The final test/train accuracies are 73.73/73.58


# Exact Kernel Model

### Construct the training and testing kernel matrices

The kernel matrix used in training, $\mathbf{K}_{\text{train}} \in \mathbb{R}^{n_{\text{train}} \times n_{\text{train}}}$, satisfies
$$
K_{\text{train},ij} = \kappa(\mathbf{x}_i, \mathbf{x}_j)
$$

The kernel matrix used at test time, $\mathbf{K}_{\text{test}} \in \mathbb{R}^{n_{\text{test}} \times n_{\text{train}}}$, satisfies
$$
\mathbf{K}_{\text{test}} = \begin{pmatrix}
 \kappa(\mathbf{x}_{\text{test},1}, \mathbf{x}_{\text{train},1}) & \ldots & \kappa(\mathbf{x}_{\text{test},n_{\text{train}}}, \mathbf{x}_{\text{train},n_{\text{train}}}) \\
 & \vdots & \\
 \kappa(\mathbf{x}_{\text{test},n_{\text{test}}}, \mathbf{x}_{\text{train},1}) & \ldots & \kappa(\mathbf{x}_{\text{test},n_{\text{train}}}, \mathbf{x}_{\text{train},n_{\text{train}}})
\end{pmatrix}
$$

In [11]:
# Handtuned gamma (gamma = 1/(2*sigma**2))
tic = time.perf_counter()
Ktrain = rbf_kernel(Xtrain, Xtrain, gamma=.2)
Ktest = rbf_kernel(Xtest, Xtrain, gamma=.2)
toc = time.perf_counter()
print(f"Computing the train and testing kernels took {toc - tic:.1f} seconds")

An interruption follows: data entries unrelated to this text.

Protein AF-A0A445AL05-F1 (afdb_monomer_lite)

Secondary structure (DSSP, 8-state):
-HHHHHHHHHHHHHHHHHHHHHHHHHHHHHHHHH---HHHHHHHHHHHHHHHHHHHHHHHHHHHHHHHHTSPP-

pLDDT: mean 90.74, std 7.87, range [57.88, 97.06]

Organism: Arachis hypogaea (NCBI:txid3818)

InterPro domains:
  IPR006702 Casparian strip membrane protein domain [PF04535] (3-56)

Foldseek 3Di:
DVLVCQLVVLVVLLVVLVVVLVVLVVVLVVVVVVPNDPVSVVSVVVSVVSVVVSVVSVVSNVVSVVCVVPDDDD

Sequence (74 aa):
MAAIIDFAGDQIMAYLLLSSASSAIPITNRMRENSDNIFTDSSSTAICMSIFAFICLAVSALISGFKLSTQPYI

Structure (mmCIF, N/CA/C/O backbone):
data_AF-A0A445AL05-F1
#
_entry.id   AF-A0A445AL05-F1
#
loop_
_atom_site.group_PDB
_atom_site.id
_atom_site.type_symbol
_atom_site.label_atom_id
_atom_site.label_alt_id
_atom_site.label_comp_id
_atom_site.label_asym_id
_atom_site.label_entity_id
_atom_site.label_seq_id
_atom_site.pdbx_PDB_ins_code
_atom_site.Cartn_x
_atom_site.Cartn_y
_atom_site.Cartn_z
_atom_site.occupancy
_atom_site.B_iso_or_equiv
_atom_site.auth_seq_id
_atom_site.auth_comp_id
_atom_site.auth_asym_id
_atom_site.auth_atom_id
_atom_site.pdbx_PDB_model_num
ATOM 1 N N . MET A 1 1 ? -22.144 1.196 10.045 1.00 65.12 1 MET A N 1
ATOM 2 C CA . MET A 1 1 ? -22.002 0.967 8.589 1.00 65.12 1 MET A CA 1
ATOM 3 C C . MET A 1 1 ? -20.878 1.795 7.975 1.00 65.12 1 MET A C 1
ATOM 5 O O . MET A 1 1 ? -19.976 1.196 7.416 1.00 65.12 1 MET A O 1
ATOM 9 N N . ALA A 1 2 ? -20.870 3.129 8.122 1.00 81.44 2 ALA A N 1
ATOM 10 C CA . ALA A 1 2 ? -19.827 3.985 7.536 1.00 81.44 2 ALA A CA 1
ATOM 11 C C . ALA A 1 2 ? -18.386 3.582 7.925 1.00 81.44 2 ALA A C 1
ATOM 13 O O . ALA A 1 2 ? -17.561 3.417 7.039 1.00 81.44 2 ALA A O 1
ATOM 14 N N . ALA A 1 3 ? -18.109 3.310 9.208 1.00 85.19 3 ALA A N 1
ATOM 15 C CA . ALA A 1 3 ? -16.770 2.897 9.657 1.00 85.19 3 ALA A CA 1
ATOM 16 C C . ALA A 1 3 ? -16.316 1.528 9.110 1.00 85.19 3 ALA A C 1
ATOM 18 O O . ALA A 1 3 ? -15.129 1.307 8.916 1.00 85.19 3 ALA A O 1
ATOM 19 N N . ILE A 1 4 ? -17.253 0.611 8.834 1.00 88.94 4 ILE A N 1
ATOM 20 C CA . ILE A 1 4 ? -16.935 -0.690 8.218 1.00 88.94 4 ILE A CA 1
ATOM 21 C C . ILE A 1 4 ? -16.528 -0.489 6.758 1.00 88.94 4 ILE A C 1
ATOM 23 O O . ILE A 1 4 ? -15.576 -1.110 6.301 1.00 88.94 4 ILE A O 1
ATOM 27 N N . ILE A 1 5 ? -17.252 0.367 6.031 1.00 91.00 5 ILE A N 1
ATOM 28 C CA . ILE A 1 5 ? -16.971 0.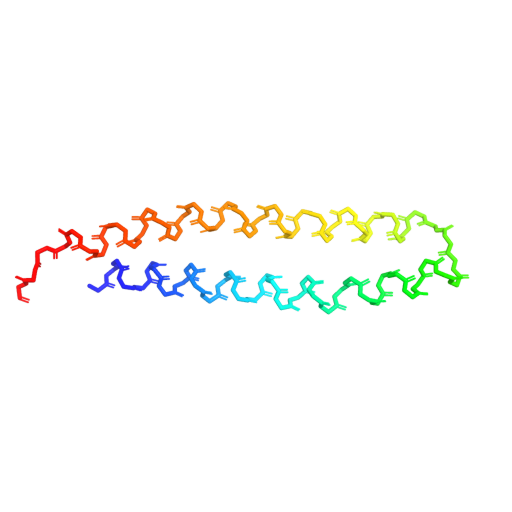663 4.620 1.00 91.00 5 ILE A CA 1
ATOM 29 C C . ILE A 1 5 ? -15.628 1.384 4.486 1.00 91.00 5 ILE A C 1
ATOM 31 O O . ILE A 1 5 ? -14.852 1.035 3.605 1.00 91.00 5 ILE A O 1
ATOM 35 N N . ASP A 1 6 ? -15.349 2.337 5.374 1.00 91.62 6 ASP A N 1
ATOM 36 C CA . ASP A 1 6 ? -14.079 3.065 5.433 1.00 91.62 6 ASP A CA 1
ATOM 37 C C . ASP A 1 6 ? -12.901 2.103 5.672 1.00 91.62 6 ASP A C 1
ATOM 39 O O . ASP A 1 6 ? -11.983 2.022 4.858 1.00 91.62 6 ASP A O 1
ATOM 43 N N . PHE A 1 7 ? -13.005 1.243 6.693 1.00 92.44 7 PHE A N 1
ATOM 44 C CA . PHE A 1 7 ? -11.969 0.257 6.996 1.00 92.44 7 PHE A CA 1
ATOM 45 C C . PHE A 1 7 ? -11.786 -0.772 5.871 1.00 92.44 7 PHE A C 1
ATOM 47 O O . PHE A 1 7 ? -10.660 -1.091 5.492 1.00 92.44 7 PHE A O 1
ATOM 54 N N . ALA A 1 8 ? -12.880 -1.296 5.307 1.00 94.38 8 ALA A N 1
ATOM 55 C CA . ALA A 1 8 ? -12.819 -2.245 4.196 1.00 94.38 8 ALA A CA 1
ATOM 56 C C . ALA A 1 8 ? -12.224 -1.609 2.929 1.00 94.38 8 ALA A C 1
ATOM 58 O O . ALA A 1 8 ? -11.447 -2.257 2.229 1.00 94.38 8 ALA A O 1
ATOM 59 N N . GLY A 1 9 ? -12.556 -0.345 2.655 1.00 94.50 9 GLY A N 1
ATOM 60 C CA . GLY A 1 9 ? -11.973 0.436 1.568 1.00 94.50 9 GLY A CA 1
ATOM 61 C C . GLY A 1 9 ? -10.461 0.567 1.719 1.00 94.50 9 GLY A C 1
ATOM 62 O O . GLY A 1 9 ? -9.731 0.242 0.781 1.00 94.50 9 GLY A O 1
ATOM 63 N N . ASP A 1 10 ? -9.993 0.927 2.915 1.00 94.88 10 ASP A N 1
ATOM 64 C CA . ASP A 1 10 ? -8.566 1.015 3.225 1.00 94.88 10 ASP A CA 1
ATOM 65 C C . ASP A 1 10 ? -7.844 -0.326 2.997 1.00 94.88 10 ASP A C 1
ATOM 67 O O . ASP A 1 10 ? -6.785 -0.356 2.367 1.00 94.88 10 ASP A O 1
ATOM 71 N N . GLN A 1 11 ? -8.432 -1.455 3.420 1.00 94.69 11 GLN A N 1
ATOM 72 C CA . GLN A 1 11 ? -7.850 -2.788 3.195 1.00 94.69 11 GLN A CA 1
ATOM 73 C C . GLN A 1 11 ? -7.781 -3.167 1.706 1.00 94.69 11 GLN A C 1
ATOM 75 O O . GLN A 1 11 ? -6.759 -3.680 1.243 1.00 94.69 11 GLN A O 1
ATOM 80 N N . ILE A 1 12 ? -8.850 -2.913 0.941 1.00 97.06 12 ILE A N 1
ATOM 81 C CA . ILE A 1 12 ? -8.901 -3.220 -0.497 1.00 97.06 12 ILE A CA 1
ATOM 82 C C . ILE A 1 12 ? -7.852 -2.397 -1.249 1.00 97.06 12 ILE A C 1
ATOM 84 O O . ILE A 1 12 ? -7.091 -2.947 -2.046 1.00 97.06 12 ILE A O 1
ATOM 88 N N . MET A 1 13 ? -7.775 -1.091 -0.979 1.00 96.25 13 MET A N 1
ATOM 89 C CA . MET A 1 13 ? -6.818 -0.204 -1.643 1.00 96.25 13 MET A CA 1
ATOM 90 C C . MET A 1 13 ? -5.376 -0.558 -1.281 1.00 96.25 13 MET A C 1
ATOM 92 O O . MET A 1 13 ? -4.518 -0.608 -2.164 1.00 96.25 13 MET A O 1
ATOM 96 N N . ALA A 1 14 ? -5.113 -0.889 -0.014 1.00 96.25 14 ALA A N 1
ATOM 97 C CA . ALA A 1 14 ? -3.808 -1.363 0.429 1.00 96.25 14 ALA A CA 1
ATOM 98 C C . ALA A 1 14 ? -3.383 -2.645 -0.313 1.00 96.25 14 ALA A C 1
ATOM 100 O O . ALA A 1 14 ? -2.258 -2.727 -0.811 1.00 96.25 14 ALA A O 1
ATOM 101 N N . TYR A 1 15 ? -4.288 -3.619 -0.459 1.00 95.62 15 TYR A N 1
ATOM 102 C CA . TYR A 1 15 ? -4.009 -4.853 -1.198 1.00 95.62 15 TYR A CA 1
ATOM 103 C C . TYR A 1 15 ? -3.724 -4.593 -2.684 1.00 95.62 15 TYR A C 1
ATOM 105 O O . TYR A 1 15 ? -2.759 -5.126 -3.231 1.00 95.62 15 TYR A O 1
ATOM 113 N N . LEU A 1 16 ? -4.518 -3.738 -3.336 1.00 96.25 16 LEU A N 1
ATOM 114 C CA . LEU A 1 16 ? -4.338 -3.398 -4.751 1.00 96.25 16 LEU A CA 1
ATOM 115 C C . LEU A 1 16 ? -3.017 -2.658 -5.012 1.00 96.25 16 LEU A C 1
ATOM 117 O O . LEU A 1 16 ? -2.310 -2.978 -5.973 1.00 96.25 16 LEU A O 1
ATOM 121 N N . LEU A 1 17 ? -2.646 -1.703 -4.153 1.00 95.62 17 LEU A N 1
ATOM 122 C CA . LEU A 1 17 ? -1.364 -1.000 -4.257 1.00 95.62 17 LEU A CA 1
ATOM 123 C C . LEU A 1 17 ? -0.188 -1.959 -4.086 1.00 95.62 17 LEU A C 1
ATOM 125 O O . LEU A 1 17 ? 0.725 -1.961 -4.908 1.00 95.62 17 LEU A O 1
ATOM 129 N N . LEU A 1 18 ? -0.228 -2.822 -3.071 1.00 94.62 18 LEU A N 1
ATOM 130 C CA . LEU A 1 18 ? 0.857 -3.769 -2.837 1.00 94.62 18 LEU A CA 1
ATOM 131 C C . LEU A 1 18 ? 0.957 -4.810 -3.964 1.00 94.62 18 LEU A C 1
ATOM 133 O O . LEU A 1 18 ? 2.055 -5.125 -4.421 1.00 94.62 18 LEU A O 1
ATOM 137 N N . SER A 1 19 ? -0.182 -5.300 -4.462 1.00 96.44 19 SER A N 1
ATOM 138 C CA . SER A 1 19 ? -0.243 -6.247 -5.581 1.00 96.44 19 SER A CA 1
ATOM 139 C C . SER A 1 19 ? 0.307 -5.646 -6.878 1.00 96.44 19 SER A C 1
ATOM 141 O O . SER A 1 19 ? 1.052 -6.308 -7.609 1.00 96.44 19 SER A O 1
ATOM 143 N N . SER A 1 20 ? -0.047 -4.394 -7.181 1.00 96.12 20 SER A N 1
ATOM 144 C CA . SER A 1 20 ? 0.451 -3.698 -8.373 1.00 96.12 20 SER A CA 1
ATOM 145 C C . SER A 1 20 ? 1.946 -3.393 -8.265 1.00 96.12 20 SER A C 1
ATOM 147 O O . SER A 1 20 ? 2.690 -3.707 -9.195 1.00 96.12 20 SER A O 1
ATOM 149 N N . ALA A 1 21 ? 2.416 -2.901 -7.112 1.00 95.25 21 ALA A N 1
ATOM 150 C CA . ALA A 1 21 ? 3.836 -2.681 -6.847 1.00 95.25 21 ALA A CA 1
ATOM 151 C C . ALA A 1 21 ? 4.647 -3.981 -6.983 1.00 95.25 21 ALA A C 1
ATOM 153 O O . ALA A 1 21 ? 5.671 -4.007 -7.666 1.00 95.25 21 ALA A O 1
ATOM 154 N N . SER A 1 22 ? 4.156 -5.085 -6.410 1.00 95.62 22 SER A N 1
ATOM 155 C CA . SER A 1 22 ? 4.807 -6.399 -6.480 1.00 95.62 22 SER A CA 1
ATOM 156 C C . SER A 1 22 ? 4.972 -6.908 -7.913 1.00 95.62 22 SER A C 1
ATOM 158 O O . SER A 1 22 ? 5.999 -7.510 -8.218 1.00 95.62 22 SER A O 1
ATOM 160 N N . SER A 1 23 ? 4.009 -6.639 -8.799 1.00 95.94 23 SER A N 1
ATOM 161 C CA . SER A 1 23 ? 4.104 -7.009 -10.218 1.00 95.94 23 SER A CA 1
ATOM 162 C C . SER A 1 23 ? 4.999 -6.047 -11.012 1.00 95.94 23 SER A C 1
ATOM 164 O O . SER A 1 23 ? 5.712 -6.466 -11.924 1.00 95.94 23 SER A O 1
ATOM 166 N N . ALA A 1 24 ? 5.000 -4.760 -10.655 1.00 94.19 24 ALA A N 1
ATOM 167 C CA . ALA A 1 24 ? 5.772 -3.724 -11.335 1.00 94.19 24 ALA A CA 1
ATOM 168 C C . ALA A 1 24 ? 7.285 -3.814 -11.068 1.00 94.19 24 ALA A C 1
ATOM 170 O O . ALA A 1 24 ? 8.074 -3.555 -11.979 1.00 94.19 24 ALA A O 1
ATOM 171 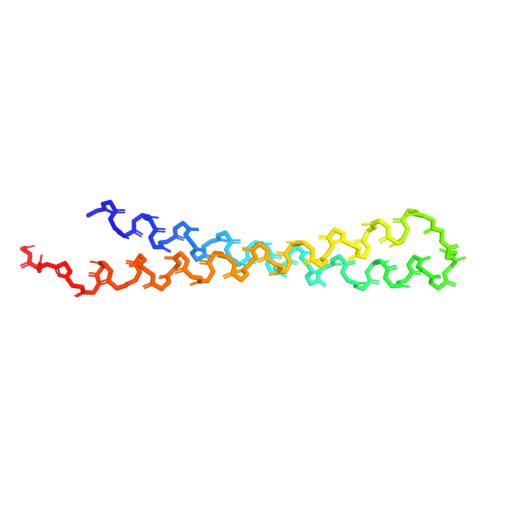N N . ILE A 1 25 ? 7.703 -4.216 -9.860 1.00 94.81 25 ILE A N 1
ATOM 172 C CA . ILE A 1 25 ? 9.120 -4.377 -9.477 1.00 94.81 25 ILE A CA 1
ATOM 173 C C . ILE A 1 25 ? 9.892 -5.318 -10.423 1.00 94.81 25 ILE A C 1
ATOM 175 O O . ILE A 1 25 ? 10.871 -4.866 -11.024 1.00 94.81 25 ILE A O 1
ATOM 179 N N . PRO A 1 26 ? 9.502 -6.597 -10.609 1.00 94.31 26 PRO A N 1
ATOM 180 C CA . PRO A 1 26 ? 10.257 -7.516 -11.456 1.00 94.31 26 PRO A CA 1
ATOM 181 C C . PRO A 1 26 ? 10.242 -7.088 -12.926 1.00 94.31 26 PRO A C 1
ATOM 183 O O . PRO A 1 26 ? 11.259 -7.227 -13.601 1.00 94.31 26 PRO A O 1
ATOM 186 N N . ILE A 1 27 ? 9.130 -6.534 -13.424 1.00 92.75 27 ILE A N 1
ATOM 187 C CA . ILE A 1 27 ? 9.042 -6.029 -14.802 1.00 92.75 27 ILE A CA 1
ATOM 188 C C . ILE A 1 27 ? 10.013 -4.862 -14.998 1.00 92.75 27 ILE A C 1
ATOM 190 O O . ILE A 1 27 ? 10.813 -4.888 -15.929 1.00 92.75 27 ILE A O 1
ATOM 194 N N . THR A 1 28 ? 10.007 -3.885 -14.092 1.00 92.12 28 THR A N 1
ATOM 195 C CA . THR A 1 28 ? 10.898 -2.717 -14.157 1.00 92.12 28 THR A CA 1
ATOM 196 C C . THR A 1 28 ? 12.364 -3.128 -14.059 1.00 92.12 28 THR A C 1
ATOM 198 O O . THR A 1 28 ? 13.185 -2.649 -14.839 1.00 92.12 28 THR A O 1
ATOM 201 N N . ASN A 1 29 ? 12.705 -4.064 -13.164 1.00 92.25 29 ASN A N 1
ATOM 202 C CA . ASN A 1 29 ? 14.082 -4.541 -13.041 1.00 92.25 29 ASN A CA 1
ATOM 203 C C . ASN A 1 29 ? 14.546 -5.283 -14.306 1.00 92.25 29 ASN A C 1
ATOM 205 O O . ASN A 1 29 ? 15.641 -5.019 -14.795 1.00 92.25 29 ASN A O 1
ATOM 209 N N . ARG A 1 30 ? 13.685 -6.123 -14.901 1.00 91.00 30 ARG A N 1
ATOM 210 C CA . ARG A 1 30 ? 13.963 -6.760 -16.199 1.00 91.00 30 ARG A CA 1
ATOM 211 C C . ARG A 1 30 ? 14.126 -5.735 -17.320 1.00 91.00 30 ARG A C 1
ATOM 213 O O . ARG A 1 30 ? 14.986 -5.907 -18.175 1.00 91.00 30 ARG A O 1
ATOM 220 N N . MET A 1 31 ? 13.330 -4.667 -17.344 1.00 89.00 31 MET A N 1
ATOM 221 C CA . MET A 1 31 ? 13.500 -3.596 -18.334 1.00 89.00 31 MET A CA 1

Computing the train and testing kernels took 21.0 seconds


### Define the functions used for fitting the exact kernel model

In [13]:
def kernel_loss(K, y, alpha):
    """computes 1/n \sum_{i=1}^n (1 - y_i(K alpha)_i)_+"""
    ntrain = K.shape[0]
    e = (1 - y * (K@alpha))
    e[ e <0 ] = 0
    return 1/ntrain*np.sum(e)

def kernel_subgradloss(K, y, alpha):
    """ 1/n \sum_{i=1}^n sgn((1 - y_i(K*alpha)_i)_+))* (-y_i K_i)"""
    ntrain = K.shape[0]
    e = (1 - y * (K@alpha))
    e[ e <0 ] = 0
    return 1/ntrain * (-(e*y).T @ K).T

def kernel_subgradreg(K, alpha):
    return K @ alpha

# use heavy-ball (plain subgradient is **slow** by about 10x)
def kernel_heavyball(K, y, loss, subgradloss, subgradreg, regparam, alpha1, T, beta, gamma=0.9):
    trajectory = [alpha1]
    losshistory = [(1, loss(K, y, trajectory[-1]))]
    mu = 0*alpha1
    for iternum in range(1, T+1):
        stepsize = 1/beta
        prevalpha = trajectory[-1]
        loss_subgrad = subgradloss(K, y, prevalpha)
        mu = gamma * mu + stepsize*(loss_subgrad + regparam*subgradreg(K, prevalpha))
        trajectory.append(prevalpha - mu)
        if (iternum % 10 == 0):
            losshistory.append((iternum, loss(K, y, trajectory[-1])) )
            print("[%d/%d]: loss %f" % (iternum, T, losshistory[-1][1]))
    return trajectory, losshistory

def kernel_empiricalaccuracy(K, y, alpha):
    return accuracy_score(np.sign(K@alpha), y)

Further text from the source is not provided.